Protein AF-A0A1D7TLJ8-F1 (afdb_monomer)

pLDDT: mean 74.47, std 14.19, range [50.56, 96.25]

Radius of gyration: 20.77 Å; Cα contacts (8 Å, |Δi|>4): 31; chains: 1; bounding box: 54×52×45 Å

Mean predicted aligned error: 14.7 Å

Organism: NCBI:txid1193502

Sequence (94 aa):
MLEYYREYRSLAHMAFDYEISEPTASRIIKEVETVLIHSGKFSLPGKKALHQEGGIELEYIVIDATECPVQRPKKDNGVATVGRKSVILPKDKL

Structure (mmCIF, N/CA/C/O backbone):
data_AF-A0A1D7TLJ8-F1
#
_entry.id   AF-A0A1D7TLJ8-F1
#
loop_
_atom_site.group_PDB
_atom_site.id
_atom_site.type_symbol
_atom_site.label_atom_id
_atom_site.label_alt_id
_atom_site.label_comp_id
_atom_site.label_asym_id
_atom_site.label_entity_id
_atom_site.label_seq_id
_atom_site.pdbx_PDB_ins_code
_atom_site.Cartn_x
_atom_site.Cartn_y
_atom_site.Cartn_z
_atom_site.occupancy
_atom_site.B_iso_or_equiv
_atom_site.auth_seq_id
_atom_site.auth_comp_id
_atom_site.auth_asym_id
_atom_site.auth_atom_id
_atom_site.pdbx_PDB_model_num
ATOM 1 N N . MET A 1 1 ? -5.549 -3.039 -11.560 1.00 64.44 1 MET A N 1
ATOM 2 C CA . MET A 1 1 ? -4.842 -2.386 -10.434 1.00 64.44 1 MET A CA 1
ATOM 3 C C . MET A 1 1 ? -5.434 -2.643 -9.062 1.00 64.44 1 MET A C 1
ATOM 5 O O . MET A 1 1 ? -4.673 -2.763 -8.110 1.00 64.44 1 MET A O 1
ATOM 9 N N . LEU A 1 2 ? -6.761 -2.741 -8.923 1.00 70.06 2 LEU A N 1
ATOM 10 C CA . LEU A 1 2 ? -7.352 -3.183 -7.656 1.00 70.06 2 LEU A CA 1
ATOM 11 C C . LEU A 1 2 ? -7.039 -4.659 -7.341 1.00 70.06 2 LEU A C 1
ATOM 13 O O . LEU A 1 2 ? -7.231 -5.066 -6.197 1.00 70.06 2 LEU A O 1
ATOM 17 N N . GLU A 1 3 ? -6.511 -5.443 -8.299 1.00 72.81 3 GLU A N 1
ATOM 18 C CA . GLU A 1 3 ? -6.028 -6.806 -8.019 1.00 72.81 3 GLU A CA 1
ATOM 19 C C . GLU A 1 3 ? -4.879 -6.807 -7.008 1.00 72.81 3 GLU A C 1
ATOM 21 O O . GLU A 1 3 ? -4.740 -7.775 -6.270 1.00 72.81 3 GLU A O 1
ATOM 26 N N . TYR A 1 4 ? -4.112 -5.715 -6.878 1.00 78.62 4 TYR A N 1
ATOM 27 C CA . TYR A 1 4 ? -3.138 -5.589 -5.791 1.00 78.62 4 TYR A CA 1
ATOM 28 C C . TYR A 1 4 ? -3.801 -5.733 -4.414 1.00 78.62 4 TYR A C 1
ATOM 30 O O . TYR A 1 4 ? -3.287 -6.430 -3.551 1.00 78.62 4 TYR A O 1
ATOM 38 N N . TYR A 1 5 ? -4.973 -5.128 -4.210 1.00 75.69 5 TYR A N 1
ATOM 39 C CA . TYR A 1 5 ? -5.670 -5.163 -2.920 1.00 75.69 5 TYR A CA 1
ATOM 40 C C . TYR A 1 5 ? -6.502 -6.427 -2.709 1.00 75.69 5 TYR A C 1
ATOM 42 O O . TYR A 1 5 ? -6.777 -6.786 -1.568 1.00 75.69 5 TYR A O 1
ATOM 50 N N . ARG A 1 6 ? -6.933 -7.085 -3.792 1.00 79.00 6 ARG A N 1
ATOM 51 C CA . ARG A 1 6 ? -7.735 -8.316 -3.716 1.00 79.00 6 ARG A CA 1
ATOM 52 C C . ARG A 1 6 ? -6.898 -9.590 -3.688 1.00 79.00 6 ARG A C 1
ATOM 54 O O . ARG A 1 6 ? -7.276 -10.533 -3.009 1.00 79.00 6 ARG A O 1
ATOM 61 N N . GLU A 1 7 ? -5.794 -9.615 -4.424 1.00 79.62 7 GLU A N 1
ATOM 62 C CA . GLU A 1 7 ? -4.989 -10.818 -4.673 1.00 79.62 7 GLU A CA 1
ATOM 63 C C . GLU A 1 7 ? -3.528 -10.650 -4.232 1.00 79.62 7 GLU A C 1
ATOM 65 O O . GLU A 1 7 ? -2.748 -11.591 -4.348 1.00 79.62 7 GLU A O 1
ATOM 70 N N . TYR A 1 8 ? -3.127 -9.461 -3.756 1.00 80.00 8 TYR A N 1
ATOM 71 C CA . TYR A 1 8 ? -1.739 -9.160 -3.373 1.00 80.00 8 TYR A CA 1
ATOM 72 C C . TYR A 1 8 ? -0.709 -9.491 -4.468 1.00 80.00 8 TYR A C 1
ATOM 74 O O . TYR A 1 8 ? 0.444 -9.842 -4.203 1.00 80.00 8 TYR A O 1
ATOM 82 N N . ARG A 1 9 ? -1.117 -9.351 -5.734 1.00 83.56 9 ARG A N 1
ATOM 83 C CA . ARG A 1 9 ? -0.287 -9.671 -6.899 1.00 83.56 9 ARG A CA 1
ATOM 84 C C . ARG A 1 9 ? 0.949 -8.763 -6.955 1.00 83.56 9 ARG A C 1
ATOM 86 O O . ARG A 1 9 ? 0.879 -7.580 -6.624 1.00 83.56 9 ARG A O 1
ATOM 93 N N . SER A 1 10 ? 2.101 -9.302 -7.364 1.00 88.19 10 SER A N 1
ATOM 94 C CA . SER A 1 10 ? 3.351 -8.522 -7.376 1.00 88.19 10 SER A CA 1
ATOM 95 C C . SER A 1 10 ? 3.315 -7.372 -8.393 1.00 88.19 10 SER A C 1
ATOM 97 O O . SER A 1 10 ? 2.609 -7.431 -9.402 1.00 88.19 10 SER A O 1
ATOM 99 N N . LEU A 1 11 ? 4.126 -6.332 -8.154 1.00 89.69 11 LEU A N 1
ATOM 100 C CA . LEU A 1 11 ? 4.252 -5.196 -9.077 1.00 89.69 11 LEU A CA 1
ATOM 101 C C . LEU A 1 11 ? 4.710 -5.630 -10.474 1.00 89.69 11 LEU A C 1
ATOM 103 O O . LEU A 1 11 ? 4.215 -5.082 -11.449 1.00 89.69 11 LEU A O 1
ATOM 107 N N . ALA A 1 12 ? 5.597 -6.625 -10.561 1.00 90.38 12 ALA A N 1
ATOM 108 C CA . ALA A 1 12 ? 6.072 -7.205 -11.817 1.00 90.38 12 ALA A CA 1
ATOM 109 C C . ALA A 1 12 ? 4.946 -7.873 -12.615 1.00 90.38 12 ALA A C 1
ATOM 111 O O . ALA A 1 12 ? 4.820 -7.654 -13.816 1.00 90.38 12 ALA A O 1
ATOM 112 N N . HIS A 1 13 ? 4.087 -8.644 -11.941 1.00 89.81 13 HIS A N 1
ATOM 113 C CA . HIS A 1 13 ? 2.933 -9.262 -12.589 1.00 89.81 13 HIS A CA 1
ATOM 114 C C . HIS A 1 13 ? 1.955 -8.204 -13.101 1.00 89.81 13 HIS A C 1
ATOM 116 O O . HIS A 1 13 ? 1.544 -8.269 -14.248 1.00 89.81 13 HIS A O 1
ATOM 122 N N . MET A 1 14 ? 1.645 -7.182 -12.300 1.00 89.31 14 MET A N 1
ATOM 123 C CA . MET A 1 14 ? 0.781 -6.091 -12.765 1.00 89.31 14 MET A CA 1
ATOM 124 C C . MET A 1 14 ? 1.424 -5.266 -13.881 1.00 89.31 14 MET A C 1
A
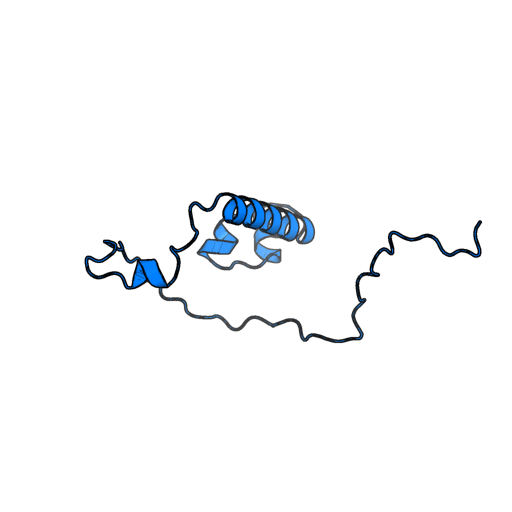TOM 126 O O . MET A 1 14 ? 0.738 -4.832 -14.795 1.00 89.31 14 MET A O 1
ATOM 130 N N . ALA A 1 15 ? 2.733 -5.036 -13.820 1.00 91.94 15 ALA A N 1
ATOM 131 C CA . ALA A 1 15 ? 3.472 -4.373 -14.885 1.00 91.94 15 ALA A CA 1
ATOM 132 C C . ALA A 1 15 ? 3.334 -5.138 -16.208 1.00 91.94 15 ALA A C 1
ATOM 134 O O . ALA A 1 15 ? 3.079 -4.528 -17.242 1.00 91.94 15 ALA A O 1
ATOM 135 N N . PHE A 1 16 ? 3.426 
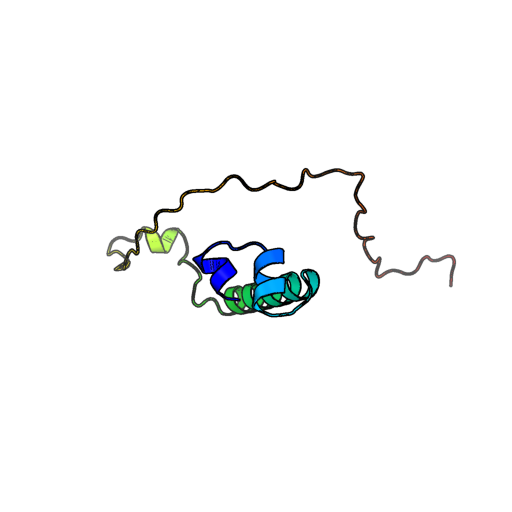-6.468 -16.151 1.00 93.69 16 PHE A N 1
ATOM 136 C CA . PHE A 1 16 ? 3.207 -7.339 -17.298 1.00 93.69 16 PHE A CA 1
ATOM 137 C C . PHE A 1 16 ? 1.751 -7.307 -17.786 1.00 93.69 16 PHE A C 1
ATOM 139 O O . PHE A 1 16 ? 1.516 -7.005 -18.950 1.00 93.69 16 PHE A O 1
ATOM 146 N N . ASP A 1 17 ? 0.783 -7.549 -16.896 1.00 92.62 17 ASP A N 1
ATOM 147 C CA . ASP A 1 17 ? -0.647 -7.645 -17.231 1.00 92.62 17 ASP A CA 1
ATOM 148 C C . ASP A 1 17 ? -1.201 -6.336 -17.829 1.00 92.62 17 ASP A C 1
ATOM 150 O O . ASP A 1 17 ? -2.085 -6.362 -18.683 1.00 92.62 17 ASP A O 1
ATOM 154 N N . TYR A 1 18 ? -0.678 -5.189 -17.385 1.00 91.88 18 TYR A N 1
ATOM 155 C CA . TYR A 1 18 ? -1.110 -3.857 -17.822 1.00 91.88 18 TYR A CA 1
ATOM 156 C C . TYR A 1 18 ? -0.150 -3.181 -18.810 1.00 91.88 18 TYR A C 1
ATOM 158 O O . TYR A 1 18 ? -0.368 -2.019 -19.147 1.00 91.88 18 TYR A O 1
ATOM 166 N N . GLU A 1 19 ? 0.907 -3.868 -19.251 1.00 96.25 19 GLU A N 1
ATOM 167 C CA . GLU A 1 19 ? 1.925 -3.339 -20.174 1.00 96.25 19 GLU A CA 1
ATOM 168 C C . GLU A 1 19 ? 2.542 -1.995 -19.727 1.00 96.25 19 GLU A C 1
ATOM 170 O O . GLU A 1 19 ? 2.834 -1.099 -20.523 1.00 96.25 19 GLU A O 1
ATOM 175 N N . ILE A 1 20 ? 2.763 -1.838 -18.421 1.00 95.06 20 ILE A N 1
ATOM 176 C CA . ILE A 1 20 ? 3.377 -0.647 -17.818 1.00 95.06 20 ILE A CA 1
ATOM 177 C C . ILE A 1 20 ? 4.681 -1.002 -17.111 1.00 95.06 20 ILE A C 1
ATOM 179 O O . ILE A 1 20 ? 4.953 -2.151 -16.793 1.00 95.06 20 ILE A O 1
ATOM 183 N N . SER A 1 21 ? 5.499 0.004 -16.798 1.00 96.19 21 SER A N 1
ATOM 184 C CA . SER A 1 21 ? 6.685 -0.225 -15.969 1.00 96.19 21 SER A CA 1
ATOM 185 C C . SER A 1 21 ? 6.310 -0.519 -14.506 1.00 96.19 21 SER A C 1
ATOM 187 O O . SER A 1 21 ? 5.364 0.070 -13.974 1.00 96.19 21 SER A O 1
ATOM 189 N N . GLU A 1 22 ? 7.086 -1.358 -13.810 1.00 92.69 22 GLU A N 1
ATOM 190 C CA . GLU A 1 22 ? 6.900 -1.607 -12.368 1.00 92.69 22 GLU A CA 1
ATOM 191 C C . GLU A 1 22 ? 6.887 -0.321 -11.516 1.00 92.69 22 GLU A C 1
ATOM 193 O O . GLU A 1 22 ? 6.029 -0.197 -10.634 1.00 92.69 22 GLU A O 1
ATOM 198 N N . PRO A 1 23 ? 7.759 0.684 -11.761 1.00 94.88 23 PRO A N 1
ATOM 199 C CA . PRO A 1 23 ? 7.673 1.960 -11.054 1.00 94.88 23 PRO A CA 1
ATOM 200 C C . PRO A 1 23 ? 6.351 2.693 -11.292 1.00 94.88 23 PRO A C 1
ATOM 202 O O . PRO A 1 23 ? 5.817 3.299 -10.361 1.00 94.88 23 PRO A O 1
ATOM 205 N N . THR A 1 24 ? 5.815 2.642 -12.516 1.00 95.00 24 THR A N 1
ATOM 206 C CA . THR A 1 24 ? 4.496 3.208 -12.839 1.00 95.00 24 THR A CA 1
ATOM 207 C C . THR A 1 24 ? 3.408 2.484 -12.052 1.00 95.00 24 THR A C 1
ATOM 209 O O . THR A 1 24 ? 2.580 3.143 -11.424 1.00 95.00 24 THR A O 1
ATOM 212 N N . ALA A 1 25 ? 3.464 1.149 -11.994 1.00 92.06 25 ALA A N 1
ATOM 213 C CA . ALA A 1 25 ? 2.534 0.359 -11.195 1
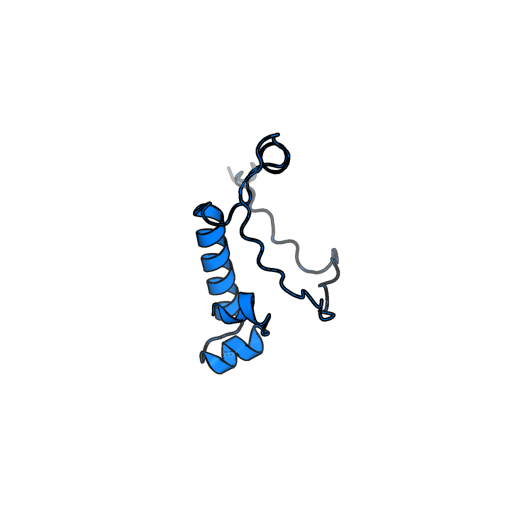.00 92.06 25 ALA A CA 1
ATOM 214 C C . ALA A 1 25 ? 2.592 0.747 -9.702 1.00 92.06 25 ALA A C 1
ATOM 216 O O . ALA A 1 25 ? 1.573 0.996 -9.063 1.00 92.06 25 ALA A O 1
ATOM 217 N N . SER A 1 26 ? 3.793 0.906 -9.138 1.00 90.88 26 SER A N 1
ATOM 218 C CA . SER A 1 26 ? 3.949 1.355 -7.747 1.00 90.88 26 SER A CA 1
ATOM 219 C C . SER A 1 26 ? 3.358 2.748 -7.497 1.00 90.88 26 SER A C 1
ATOM 221 O O . SER A 1 26 ? 2.768 2.985 -6.442 1.00 90.88 26 SER A O 1
ATOM 223 N N . ARG A 1 27 ? 3.526 3.686 -8.440 1.00 94.50 27 ARG A N 1
ATOM 224 C CA . ARG A 1 27 ? 3.025 5.064 -8.306 1.00 94.50 27 ARG A CA 1
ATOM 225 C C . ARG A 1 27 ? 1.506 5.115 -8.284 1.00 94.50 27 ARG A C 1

__Problem to solve__
Out of the data above, transcribe exactly and only the lines starting with the line that has "ATOM 158 O O" and going on through the line that has "ATOM 198 N N", both included.

__Response for this exercise__
ATOM 158 O O . TYR A 1 18 ? -0.368 -2.019 -19.147 1.00 91.88 18 TYR A O 1
ATOM 166 N N . GLU A 1 19 ? 0.907 -3.868 -19.251 1.00 96.25 19 GLU A N 1
ATOM 167 C CA . GLU A 1 19 ? 1.925 -3.339 -20.174 1.00 96.25 19 GLU A CA 1
ATOM 168 C C . GLU A 1 19 ? 2.542 -1.995 -19.727 1.00 96.25 19 GLU A C 1
ATOM 170 O O . GLU A 1 19 ? 2.834 -1.099 -20.523 1.00 96.25 19 GLU A O 1
ATOM 175 N N . ILE A 1 20 ? 2.763 -1.838 -18.421 1.00 95.06 20 ILE A N 1
ATOM 176 C CA . ILE A 1 20 ? 3.377 -0.647 -17.818 1.00 95.06 20 ILE A CA 1
ATOM 177 C C . ILE A 1 20 ? 4.681 -1.002 -17.111 1.00 95.06 20 ILE A C 1
ATOM 179 O O . ILE A 1 20 ? 4.953 -2.151 -16.793 1.00 95.06 20 ILE A O 1
ATOM 183 N N . SER A 1 21 ? 5.499 0.004 -16.798 1.00 96.19 21 SER A N 1
ATOM 184 C CA . SER A 1 21 ? 6.685 -0.225 -15.969 1.00 96.19 21 SER A CA 1
ATOM 185 C C . SER A 1 21 ? 6.310 -0.519 -14.506 1.00 96.19 21 SER A C 1
ATOM 187 O O . SER A 1 21 ? 5.364 0.070 -13.974 1.00 96.19 21 SER A O 1
ATOM 189 N N . GLU A 1 22 ? 7.086 -1.358 -13.810 1.00 92.69 22 GLU A N 1
ATOM 190 C CA . GLU A 1 22 ? 6.900 -1.607 -12.368 1.00 92.69 22 GLU A CA 1
ATOM 191 C C . GLU A 1 22 ? 6.887 -0.321 -11.516 1.00 92.69 22 GLU A C 1
ATOM 193 O O . GLU A 1 22 ? 6.029 -0.197 -10.634 1.00 92.69 22 GLU A O 1
ATOM 198 N N . PRO A 1 23 ? 7.759 0.684 -11.761 1.00 94.88 23 PRO A N 1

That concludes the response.